Chapter 7 questions

I’m trying this exercise:

Try it out! Getting rid of all the chunks that are smaller than the context size wasn’t a big issue here because we’re using small context windows. As you increase the context size (or if you have a corpus of short documents), the fraction of chunks that are thrown away will also grow. A more efficient way to prepare the data is to join all the tokenized samples in a batch with an eos_token_id token in between, and then perform the chunking on the concatenated sequences. As an exercise, modify the tokenize() function to make use of that approach. Note that you’ll want to set truncation=False and remove the other arguments from the tokenizer to get the full sequence of token IDs.

I subsetted the dataset to be able to experiment with the processing rapidly.
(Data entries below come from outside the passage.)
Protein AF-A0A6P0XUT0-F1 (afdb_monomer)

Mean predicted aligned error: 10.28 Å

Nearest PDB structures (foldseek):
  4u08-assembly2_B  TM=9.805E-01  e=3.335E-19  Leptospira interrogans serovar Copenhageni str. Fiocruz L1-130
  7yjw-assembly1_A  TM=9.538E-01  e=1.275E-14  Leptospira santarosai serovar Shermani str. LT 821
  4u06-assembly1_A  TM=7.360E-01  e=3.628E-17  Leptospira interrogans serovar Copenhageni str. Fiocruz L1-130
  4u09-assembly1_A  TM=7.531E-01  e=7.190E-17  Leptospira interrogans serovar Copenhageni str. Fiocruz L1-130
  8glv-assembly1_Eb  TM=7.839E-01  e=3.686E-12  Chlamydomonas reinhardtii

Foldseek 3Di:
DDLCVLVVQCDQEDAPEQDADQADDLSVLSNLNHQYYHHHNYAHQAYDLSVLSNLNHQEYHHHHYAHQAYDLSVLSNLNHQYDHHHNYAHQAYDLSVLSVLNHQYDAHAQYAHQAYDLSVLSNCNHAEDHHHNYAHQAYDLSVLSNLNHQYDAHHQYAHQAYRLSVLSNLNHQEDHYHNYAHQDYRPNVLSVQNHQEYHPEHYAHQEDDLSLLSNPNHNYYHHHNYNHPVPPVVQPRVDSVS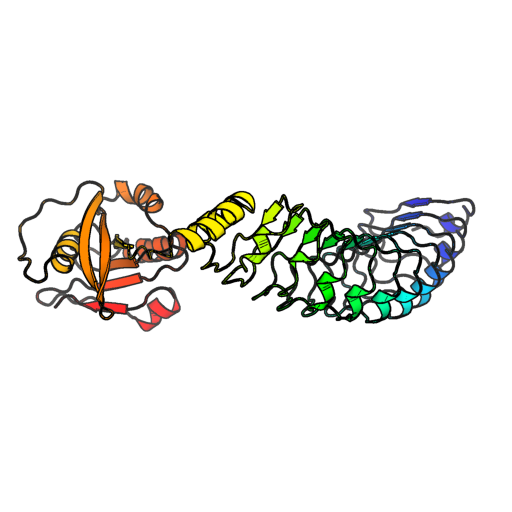SNVPPVCCVVVPDDDQQEAEEEEDEAAPLCRVVVVVCVQPVPDDDDPDDFDDAKDWDWHWDADPVRDIHIYIYIYGRRDPVCLVVVLVVQEERHEYEYRDEDPDPPPCSVVVLVSNQPRHVLAAYEYEYEDDDPGDDDDPPVVVCVVRVRHDYYYYDD

Sequence (400 aa):
MPELISKITNLTGVDVSDNQLTTLPESISKLTNLTGVDVSGNKLTTLPESISKLTNLNKLYLSRNQLTKLPESISKLTNLTGLYLSRNQLTKLPESISKLTNLTTLYLHLNQLTTLPESITKLNNLTALGLSGNQLRKLPESITKLTNLTELDLNRNQLTTLPESITKLTNLTGLYLSFNKLTKLPESIIKLTNLTELDLSNNQLTKLSESITKFTNLTELYLHDNPLENPPIEIAEKGIKAIREFFPQIEKEGTDYLYEAKLLIIGEGGAGKTTLANKIQNPDYQLKEEDTTKGIEVYQWNFQTANQHDLQMNIWDFGGQEIYHATHQFFLTKRSLYILVADTRKEDTDFYYWLNAVEFLSDNSPLLIIKNEKQERTREINQRALQGQFSNIKEILATN

pLDDT: mean 89.57, std 9.92, range [53.12, 98.88]

Secondary structure (DSSP, 8-state):
--GGGGG-TT-SEEE--SS--S---GGGGG-TT-SEEE--SS--S---GGGGG-TT-SEEE--SS------GGGGG-TT-SEEE--SS--S---GGGGG-TT--EEE--SS--S---GGGGG-TT--EEE--SS--S---GGGGG-TT-SEEE--SS--S---GGGGG-TT-SEEE--SS------TTGGG-TT--EEE--SS---B--GGGGG-SS--EEE--SS--TBTTHHHHTT-HHHHHHHHHHHHHH------EEEEEEE-STTSSHHHHHHHHH-TTPPP---PPP-SEEEEEEEEE-TTS-EEEEEEEEE---GGGHHHHGGG--SSEEEEEEE-SSS--TTHHHHHHHHHHHTTS--EEEEE--BTTB-----HHHHHHH-TTEEEEEE--

Solvent-accessible surface area (backbone atoms only — not comparable to full-atom values): 20392 Å² total; per-residue (Å²): 114,70,73,71,62,43,72,53,44,84,37,39,66,46,79,60,48,72,44,83,38,54,56,64,59,64,53,59,39,55,28,42,53,21,30,35,42,33,48,21,40,24,49,26,46,50,64,51,68,42,59,34,54,28,42,52,22,30,34,42,36,46,24,40,28,46,28,47,48,67,52,66,43,58,32,52,26,42,51,21,30,35,41,35,43,26,39,27,46,27,47,47,68,51,67,42,57,30,50,25,42,51,22,29,36,44,33,41,25,39,28,47,26,47,53,75,50,79,44,58,36,51,23,45,50,23,27,35,44,34,43,25,37,26,48,28,47,54,70,61,68,55,60,35,52,27,43,51,22,29,35,42,35,45,24,39,29,48,27,45,53,64,52,69,49,57,35,55,26,39,48,21,30,36,44,34,41,25,41,29,45,28,49,54,77,43,93,58,50,59,51,30,57,49,25,30,36,39,34,47,22,37,25,46,28,39,58,62,65,72,62,65,58,70,39,83,50,50,71,46,44,42,46,51,69,33,68,33,65,36,63,43,50,80,41,38,69,64,20,53,67,46,46,51,54,47,54,62,46,41,71,74,74,45,86,82,81,82,50,66,45,42,34,39,38,44,51,59,54,88,36,47,56,65,60,48,55,49,35,72,67,32,81,82,63,73,93,69,96,70,80,81,62,79,61,71,48,78,47,81,37,75,49,69,44,100,83,71,46,70,31,42,34,41,37,37,39,56,27,40,51,78,88,41,62,75,60,49,58,79,70,48,45,61,86,30,41,37,35,40,33,43,52,76,91,57,89,67,78,55,58,63,55,51,53,52,49,45,55,72,50,13,76,57,34,47,28,35,37,37,33,55,36,58,95,91,45,76,78,94,70,64,59,70,63,48,43,73,73,40,80,29,53,75,50,78,47,70,46,126

Radius of gyration: 30.66 Å; Cα contacts (8 Å, |Δi|>4): 935; chains: 1; bounding box: 69×43×87 Å

Structure (mmCIF, N/CA/C/O backbone):
data_AF-A0A6P0XUT0-F1
#
_entry.id   AF-A0A6P0XUT0-F1
#
loop_
_atom_site.group_PDB
_atom_site.id
_atom_site.type_symbol
_atom_site.label_atom_id
_atom_site.label_alt_id
_atom_site.label_comp_id
_atom_site.label_asym_id
_atom_site.label_entity_id
_atom_site.label_seq_id
_atom_site.pdbx_PDB_ins_code
_atom_site.Cartn_x
_atom_site.Cartn_y
_atom_site.Cartn_z
_atom_site.occupancy
_atom_site.B_iso_or_equiv
_atom_site.auth_seq_id
_atom_site.auth_comp_id
_atom_site.auth_asym_id
_atom_site.auth_atom_id
_atom_site.pdbx_PDB_model_num
ATOM 1 N N . MET A 1 1 ? -1.098 -10.056 -34.277 1.00 64.81 1 MET A N 1
ATOM 2 C CA . MET A 1 1 ? -0.388 -9.011 -35.038 1.00 64.81 1 MET A CA 1
ATOM 3 C C . MET A 1 1 ? 0.141 -9.662 -36.309 1.00 64.81 1 MET A C 1
ATOM 5 O O . MET A 1 1 ? 0.801 -10.687 -36.173 1.00 64.81 1 MET A O 1
ATOM 9 N N . PRO A 1 2 ? -0.189 -9.169 -37.515 1.00 70.56 2 PRO A N 1
ATOM 10 C CA . PRO A 1 2 ? 0.239 -9.811 -38.760 1.00 70.56 2 PRO A CA 1
ATOM 11 C C . PRO A 1 2 ? 1.760 -9.767 -38.923 1.00 70.56 2 PRO A C 1
ATOM 13 O O . PRO A 1 2 ? 2.360 -8.721 -38.690 1.00 70.56 2 PRO A O 1
ATOM 16 N N . GLU A 1 3 ? 2.386 -10.844 -39.405 1.00 75.69 3 GLU A N 1
ATOM 17 C CA . GLU A 1 3 ? 3.839 -10.866 -39.665 1.00 75.69 3 GLU A CA 1
ATOM 18 C C . GLU A 1 3 ? 4.289 -9.778 -40.654 1.00 75.69 3 GLU A C 1
ATOM 20 O O . GLU A 1 3 ? 5.426 -9.306 -40.602 1.00 75.69 3 GLU A O 1
ATOM 25 N N . LEU A 1 4 ? 3.382 -9.333 -41.530 1.00 75.69 4 LEU A N 1
ATOM 26 C CA . LEU A 1 4 ? 3.617 -8.285 -42.525 1.00 75.69 4 LEU A CA 1
ATOM 27 C C . LEU A 1 4 ? 4.052 -6.948 -41.914 1.00 75.69 4 LEU A C 1
ATOM 29 O O . LEU A 1 4 ? 4.792 -6.217 -42.569 1.00 75.69 4 LEU A O 1
ATOM 33 N N . ILE A 1 5 ? 3.682 -6.655 -40.661 1.00 79.31 5 ILE A N 1
ATOM 34 C CA . ILE A 1 5 ? 4.124 -5.434 -39.969 1.00 79.31 5 ILE A CA 1
ATOM 35 C C . ILE A 1 5 ? 5.650 -5.358 -39.866 1.00 79.31 5 ILE A C 1
ATOM 37 O O . ILE A 1 5 ? 6.220 -4.275 -39.914 1.00 79.31 5 ILE A O 1
ATOM 41 N N . SER A 1 6 ? 6.324 -6.515 -39.829 1.00 80.69 6 SER A N 1
ATOM 42 C CA . SER A 1 6 ? 7.783 -6.613 -39.754 1.00 80.69 6 SER A CA 1
ATOM 43 C C . SER A 1 6 ? 8.504 -6.147 -41.025 1.00 80.69 6 SER A C 1
ATOM 45 O O . SER A 1 6 ? 9.729 -6.040 -41.022 1.00 80.69 6 SER A O 1
ATOM 47 N N . LYS A 1 7 ? 7.763 -5.852 -42.105 1.00 86.31 7 LYS A N 1
ATOM 48 C CA . LYS A 1 7 ? 8.293 -5.256 -43.340 1.00 86.31 7 LYS A CA 1
ATOM 49 C C . LYS A 1 7 ? 8.388 -3.727 -43.278 1.00 86.31 7 LYS A C 1
ATOM 51 O O . LYS A 1 7 ? 9.075 -3.142 -44.106 1.00 86.31 7 LYS A O 1
ATOM 56 N N . ILE A 1 8 ? 7.728 -3.077 -42.316 1.00 88.00 8 ILE A N 1
ATOM 57 C CA . ILE A 1 8 ? 7.691 -1.612 -42.192 1.00 88.00 8 ILE A CA 1
ATOM 58 C C . ILE A 1 8 ? 8.797 -1.155 -41.226 1.00 88.00 8 ILE A C 1
ATOM 60 O O . ILE A 1 8 ? 8.545 -0.682 -40.123 1.00 88.00 8 ILE A O 1
ATOM 64 N N . THR A 1 9 ? 10.058 -1.333 -41.620 1.00 88.81 9 THR A N 1
ATOM 65 C CA . THR A 1 9 ? 11.229 -1.210 -40.724 1.00 88.81 9 THR A CA 1
ATOM 66 C C . THR A 1 9 ? 11.500 0.200 -40.191 1.00 88.81 9 THR A C 1
ATOM 68 O O . THR A 1 9 ? 12.251 0.359 -39.231 1.00 88.81 9 THR A O 1
ATOM 71 N N . ASN A 1 10 ? 10.887 1.228 -40.780 1.00 92.12 10 ASN A N 1
ATOM 72 C CA . ASN A 1 10 ? 11.034 2.622 -40.347 1.00 92.12 10 ASN A CA 1
ATOM 73 C C . ASN A 1 10 ? 10.045 3.024 -39.239 1.00 92.12 10 ASN A C 1
ATOM 75 O O . ASN A 1 10 ? 10.027 4.185 -38.841 1.00 92.12 10 ASN A O 1
ATOM 79 N N . LEU A 1 11 ? 9.216 2.095 -38.744 1.00 94.31 11 LEU A N 1
ATOM 80 C CA . LEU A 1 11 ? 8.303 2.373 -37.637 1.00 94.31 11 LEU A CA 1
ATOM 81 C C . LEU A 1 11 ? 9.068 2.750 -36.365 1.00 94.31 11 LEU A C 1
ATOM 83 O O . LEU A 1 11 ? 9.971 2.036 -35.928 1.00 94.31 11 LEU A O 1
ATOM 87 N N . THR A 1 12 ? 8.643 3.852 -35.755 1.00 95.94 12 THR A N 1
ATOM 88 C CA . THR A 1 12 ? 9.132 4.343 -34.459 1.00 95.94 12 THR A CA 1
ATOM 89 C C . THR A 1 12 ? 8.133 4.090 -33.332 1.00 95.94 12 THR A C 1
ATOM 91 O O . THR A 1 12 ? 8.523 3.982 -32.175 1.00 95.94 12 THR A O 1
ATOM 94 N N . GLY A 1 13 ? 6.853 3.920 -33.659 1.00 96.19 13 GLY A N 1
ATOM 95 C CA . GLY A 1 13 ? 5.799 3.576 -32.715 1.00 96.19 13 GLY A CA 1
ATOM 96 C C . GLY A 1 13 ? 4.927 2.449 -33.250 1.00 96.19 13 GLY A C 1
ATOM 97 O O . GLY A 1 13 ? 4.636 2.399 -34.445 1.00 96.19 13 GLY A O 1
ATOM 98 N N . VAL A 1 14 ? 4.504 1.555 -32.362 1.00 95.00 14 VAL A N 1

raw_datasets_short = DatasetDict(
    {
        "train": ds_train.select(range(100)),
        "valid": ds_valid.select(range(100)),
    }
)

I modified the function so that we don’t truncate the sequences. Note also that I’m using the Bert checkpoint, because I noticed that the “huggingface-course/code-search-net-tokenizer” checkpoint in the lesson doesn’t automatically add special tokens. Side-note, where in the model card/API would we check whether a given checkpoint automatically adds special tokens?

tokenizer = AutoTokenizer.from_pretrained("distilbert-base-uncased-finetuned-sst-2-english")

  def tokenize_long(element):
      outputs = tokenizer(
          element["content"],
          truncation=False,
          return_length=True,
      )
      input_batch = []
      for length, input_ids in zip(outputs["length"], outputs["input_ids"]):
        input_batch.append(input_ids)
      return {"input_ids": input_batch}

alt_tokenized_datasets

DatasetDict({
    train: Dataset({
        features: ['input_ids'],
        num_rows: 100
    })
    valid: Dataset({
        features: ['input_ids'],
        num_rows: 100
    })
})

My questions are:

  1. Is the objective to concatenate all samples form one batch into 1 long sequence, then break them up into chunks. My issue is how do I break them up into chunks? Seems like I need to do this in the for loop?
  2. What should the shape of the resultant dataset look like (i.e. how many records in train and test)?
1 Like

I am getting the exact same error and could not find solution. I am also getting an error for mid score. Can anyone help? @lewtun

Hi, I’m relatively new to this platform. Have been reading the docs in HF and it is one of the well designed websites with all the information.
Question: I’ve similar requirement in my project. So, trying to dry run before playing around with my proprietary data. Unfortunately, running into this error.
TypeError: DistilBertForQuestionAnswering.forward() got an unexpected keyword argument ‘token_type_ids’

while executing this code.

model = AutoModelForQuestionAnswering.from_pretrained(“…/my_awesome_qa_model”)
with torch.no_grad():
outputs = model(**inputs)

I figured it out. It’s because of the different tokenizer. Please ignore.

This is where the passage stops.